The SPBc2 genome is strange, first of all, in its base composition. The following stats come from analysis of the coding regions of the genome:

Base Abundance
A 0.3670
T 0.2825
G 0.1983
C 0.1506

Notice how the purines, A and G (adenine and guanine) are about 30% more abundant than the pyrimidines, C and T (cyotsine and thymine). This is a stark violation of Chargaff's Second Parity Rule (which says A=T and G=C not only for double-stranded DNA but for a single strand, as well).

When purine abundance is tallied on a per-gene basis, you get the following histogram:

Purine abundance for N=185 protein-coding genes in B. subtilis phage SPBc2. Only 8 genes contain less than 50% purine bases.
All but 8 (out of 185) genes have a message-strand purine content above 50%.

And if you look at the gene sequence data, the genes even look funny to the naked eye, containing, as they do, long runs of bases, with funny repeats, like TTGAAAGGAAAAAAAGACGGCCTAAATAAA. One gets the feeling, when  examining the sequence data, that one is looking at tRNA or rRNA data rather than protein-coding sequences. And yet, they really are protein-coding sequences.

But it turns out there's a lot of secondary-structure info in the sequences. (See the picture at the top of this post.) Many of the genes contain self-complementing intragenic regions. I decided to verify this with some custom scripts. First, I had scripts look inside each gene for length-10 nucleotide sequences with a matching reverse-complement sequence further downstream (in the same gene). I expected to find one or two (or ten) hits, based on the fact that any given length-10 sequence of the bases A, G, C, and T can turn up at random in about one in every million base pairs. (Each base is worth about two bits, so a length-10 DNA sequence can encode as much info as a length-20 binary sequence; 2-to-the-20th is a little over a million.) What I found was an astounding 419 complementary length-10 sequences within 89 genes.

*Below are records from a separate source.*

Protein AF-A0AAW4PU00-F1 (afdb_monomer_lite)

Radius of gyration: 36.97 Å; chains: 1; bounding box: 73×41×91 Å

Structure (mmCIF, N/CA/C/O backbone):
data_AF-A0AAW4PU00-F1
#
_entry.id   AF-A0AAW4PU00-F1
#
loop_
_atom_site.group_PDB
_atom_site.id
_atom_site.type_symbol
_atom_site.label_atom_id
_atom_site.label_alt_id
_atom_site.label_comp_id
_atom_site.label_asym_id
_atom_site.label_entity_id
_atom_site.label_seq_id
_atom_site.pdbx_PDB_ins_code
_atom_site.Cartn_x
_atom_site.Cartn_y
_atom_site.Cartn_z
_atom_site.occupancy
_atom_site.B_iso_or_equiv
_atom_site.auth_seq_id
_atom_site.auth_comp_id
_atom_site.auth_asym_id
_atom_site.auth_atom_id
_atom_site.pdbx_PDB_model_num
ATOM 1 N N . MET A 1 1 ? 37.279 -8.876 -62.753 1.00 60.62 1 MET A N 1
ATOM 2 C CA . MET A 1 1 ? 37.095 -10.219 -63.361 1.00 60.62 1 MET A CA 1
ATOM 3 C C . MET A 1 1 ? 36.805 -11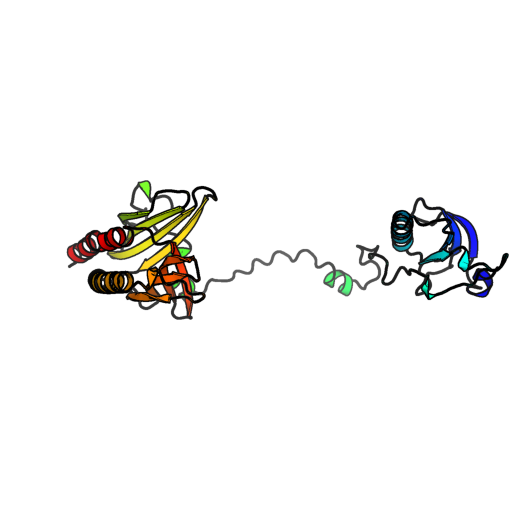.302 -62.313 1.00 60.62 1 MET A C 1
ATOM 5 O O . MET A 1 1 ? 35.931 -12.123 -62.554 1.00 60.62 1 MET A O 1
ATOM 9 N N . LYS A 1 2 ? 37.413 -11.235 -61.116 1.00 74.62 2 LYS A N 1
ATOM 10 C CA . LYS A 1 2 ? 37.250 -12.207 -60.017 1.00 74.62 2 LYS A CA 1
ATOM 11 C C . LYS A 1 2 ? 35.807 -12.545 -59.600 1.00 74.62 2 LYS A C 1
ATOM 13 O O . LYS A 1 2 ? 35.485 -13.714 -59.447 1.00 74.62 2 LYS A O 1
ATOM 18 N N . LEU A 1 3 ? 34.909 -11.564 -59.480 1.00 78.19 3 LEU A N 1
ATOM 19 C CA . LEU A 1 3 ? 33.511 -11.822 -59.084 1.00 78.19 3 LEU A CA 1
ATOM 20 C C . LEU A 1 3 ? 32.737 -12.675 -60.102 1.00 78.19 3 LEU A C 1
ATOM 22 O O . LEU A 1 3 ? 31.877 -13.450 -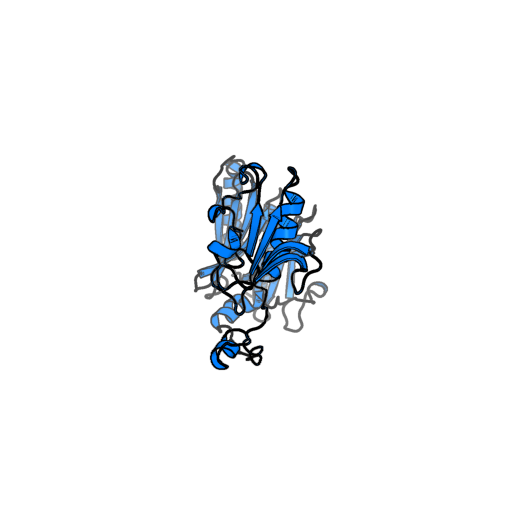59.704 1.00 78.19 3 LEU A O 1
ATOM 26 N N . ARG A 1 4 ? 33.080 -12.596 -61.397 1.00 81.62 4 ARG A N 1
ATOM 27 C CA . ARG A 1 4 ? 32.505 -13.471 -62.435 1.00 81.62 4 ARG A CA 1
ATOM 28 C C . ARG A 1 4 ? 33.040 -14.902 -62.349 1.00 81.62 4 ARG A C 1
ATOM 30 O O . ARG A 1 4 ? 32.368 -15.822 -62.792 1.00 81.62 4 ARG A O 1
ATOM 37 N N . GLU A 1 5 ? 34.236 -15.094 -61.791 1.00 82.25 5 GLU A N 1
ATOM 38 C CA . GLU A 1 5 ? 34.790 -16.429 -61.528 1.00 82.25 5 GLU A CA 1
ATOM 39 C C . GLU A 1 5 ? 34.126 -17.071 -60.306 1.00 82.25 5 GLU A C 1
ATOM 41 O O . GLU A 1 5 ? 33.836 -18.263 -60.323 1.00 82.25 5 GLU A O 1
ATOM 46 N N . ILE A 1 6 ? 33.877 -16.277 -59.259 1.00 80.94 6 ILE A N 1
ATOM 47 C CA . ILE A 1 6 ? 33.273 -16.742 -58.002 1.00 80.94 6 ILE A CA 1
ATOM 48 C C . ILE A 1 6 ? 31.765 -16.977 -58.175 1.00 80.94 6 ILE A C 1
ATOM 50 O O . ILE A 1 6 ? 31.230 -17.964 -57.676 1.00 80.94 6 ILE A O 1
ATOM 54 N N . PHE A 1 7 ? 31.086 -16.108 -58.930 1.00 83.69 7 PHE A N 1
ATOM 55 C CA . PHE A 1 7 ? 29.646 -16.166 -59.180 1.00 83.69 7 PHE A CA 1
ATOM 56 C C . PHE A 1 7 ? 29.358 -16.270 -60.687 1.00 83.69 7 PHE A C 1
ATOM 58 O O . PHE A 1 7 ? 28.888 -15.310 -61.300 1.00 83.69 7 PHE A O 1
ATOM 65 N N . PRO A 1 8 ? 29.623 -17.430 -61.317 1.00 81.44 8 PRO A N 1
ATOM 66 C CA . PRO A 1 8 ? 29.539 -17.587 -62.773 1.00 81.44 8 PRO A CA 1
ATOM 67 C C . PRO A 1 8 ? 28.118 -17.445 -63.334 1.00 81.44 8 PRO A C 1
ATOM 69 O O . PRO A 1 8 ? 27.948 -17.171 -64.518 1.00 81.44 8 PRO A O 1
ATOM 72 N N . SER A 1 9 ? 27.097 -17.632 -62.496 1.00 79.94 9 SER A N 1
ATOM 73 C CA . SER A 1 9 ? 25.684 -17.463 -62.844 1.00 79.94 9 SER A CA 1
ATOM 74 C C . SER A 1 9 ? 25.142 -16.055 -62.570 1.00 79.94 9 SER A C 1
ATOM 76 O O . SER A 1 9 ? 23.960 -15.812 -62.808 1.00 79.94 9 SER A O 1
ATOM 78 N N . ALA A 1 10 ? 25.964 -15.138 -62.052 1.00 87.88 10 ALA A N 1
ATOM 79 C CA . ALA A 1 10 ? 25.546 -13.784 -61.716 1.00 87.88 10 ALA A CA 1
ATOM 80 C C . ALA A 1 10 ? 25.877 -12.783 -62.829 1.00 87.88 10 ALA A C 1
ATOM 82 O O . ALA A 1 10 ? 26.883 -12.904 -63.532 1.00 87.88 10 ALA A O 1
ATOM 83 N N . SER A 1 11 ? 25.053 -11.744 -62.947 1.00 89.81 11 SER A N 1
ATOM 84 C CA . SER A 1 11 ? 25.365 -10.587 -63.787 1.00 89.81 11 SER A CA 1
ATOM 85 C C . SER A 1 11 ? 26.186 -9.584 -62.982 1.00 89.81 11 SER A C 1
ATOM 87 O O . SER A 1 11 ? 25.832 -9.269 -61.852 1.00 89.81 11 SER A O 1
ATOM 89 N N . VAL A 1 12 ? 27.290 -9.090 -63.551 1.00 90.31 12 VAL A N 1
ATOM 90 C CA . VAL A 1 12 ? 28.201 -8.143 -62.882 1.00 90.31 12 VAL A CA 1
ATOM 91 C C . VAL A 1 12 ? 28.299 -6.862 -63.702 1.00 90.31 12 VAL A C 1
ATOM 93 O O . VAL A 1 12 ? 28.822 -6.905 -64.826 1.00 90.31 12 VAL A O 1
ATOM 96 N N . ALA A 1 13 ? 27.826 -5.761 -63.119 1.00 89.69 13 ALA A N 1
ATOM 97 C CA . ALA A 1 13 ? 27.818 -4.412 -63.682 1.00 89.69 13 ALA A CA 1
ATOM 98 C C . ALA A 1 13 ? 28.623 -3.443 -62.798 1.00 89.69 13 ALA A C 1
ATOM 100 O O . ALA A 1 13 ? 28.777 -3.681 -61.602 1.00 89.69 13 ALA A O 1
ATOM 101 N N . HIS A 1 14 ? 29.158 -2.385 -63.403 1.00 90.19 14 HIS A N 1
ATOM 102 C CA . HIS A 1 14 ? 29.904 -1.323 -62.722 1.00 90.19 14 HIS A CA 1
ATOM 103 C C . HIS A 1 14 ? 29.030 -0.073 -62.639 1.00 90.19 14 HIS A C 1
ATOM 105 O O . HIS A 1 14 ? 28.341 0.211 -63.616 1.00 90.19 14 HIS A O 1
ATOM 111 N N . GLU A 1 15 ? 29.103 0.658 -61.524 1.00 87.88 15 GLU A N 1
ATOM 112 C CA . GLU A 1 15 ? 28.348 1.903 -61.295 1.00 87.88 15 GLU A CA 1
ATOM 113 C C . GLU A 1 15 ? 26.834 1.734 -61.543 1.00 87.88 15 GLU A C 1
ATOM 115 O O . GLU A 1 15 ? 26.207 2.502 -62.272 1.00 87.88 15 GLU A O 1
ATOM 120 N N . GLU A 1 16 ? 26.241 0.693 -60.949 1.00 90.12 16 GLU A N 1
ATOM 121 C CA . GLU A 1 16 ? 24.838 0.319 -61.174 1.00 90.12 16 GLU A CA 1
ATOM 122 C C . GLU A 1 16 ? 23.964 0.678 -59.953 1.00 90.12 16 GLU A C 1
ATOM 124 O O . GLU A 1 16 ? 24.355 0.395 -58.812 1.00 90.12 16 GLU A O 1
ATOM 129 N N . PRO A 1 17 ? 22.772 1.277 -60.150 1.00 89.94 17 PRO A N 1
ATOM 130 C CA . PRO A 1 17 ? 21.846 1.563 -59.060 1.00 89.94 17 PRO A CA 1
ATOM 131 C C . PRO A 1 17 ? 21.340 0.277 -58.403 1.00 89.94 17 PRO A C 1
ATOM 133 O O . PRO A 1 17 ? 20.940 -0.677 -59.075 1.00 89.94 17 PRO A O 1
ATOM 136 N N . ILE A 1 18 ? 21.288 0.266 -57.073 1.00 88.88 18 ILE A N 1
ATOM 137 C CA . ILE A 1 18 ? 20.700 -0.844 -56.325 1.00 88.88 18 ILE A CA 1
ATOM 138 C C . ILE A 1 18 ? 19.174 -0.681 -56.334 1.00 88.88 18 ILE A C 1
ATOM 140 O O . ILE A 1 18 ? 18.655 0.341 -55.879 1.00 88.88 18 ILE A O 1
ATOM 144 N N . PRO A 1 19 ? 18.410 -1.681 -56.809 1.00 84.12 19 PRO A N 1
ATOM 145 C CA . PRO A 1 19 ? 16.957 -1.605 -56.807 1.00 84.12 19 PRO A CA 1
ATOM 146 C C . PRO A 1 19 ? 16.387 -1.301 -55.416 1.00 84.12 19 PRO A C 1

When I upped the sequence length to 12, I still found 64 intragenic complement sequences in 38 genes. A length-12 match should happen randomly about once every 16 million base pairs. The SPBc2 genome (as I said) is 134,416 base pairs long.

The high degree of internal complementarity means that when the phage's DNA strands are separated during transcription or replication, they probably assume very particular 3-dimensional structures, and also, the messenger RNA made from the phage's genes are probably rich in secondary structure. Exactly why those structures are needed is anyone's guess. They may protect the virus from restriction nucleases (although frankly this chore is already taken care of by the prophage's own methylases). Or they may attract ribosomes in some special way (many of the genes form tRNA-lookalike structures). They may help with virion packaging. Or they may do nothing special at all. I kind of doubt the latter possibility, though.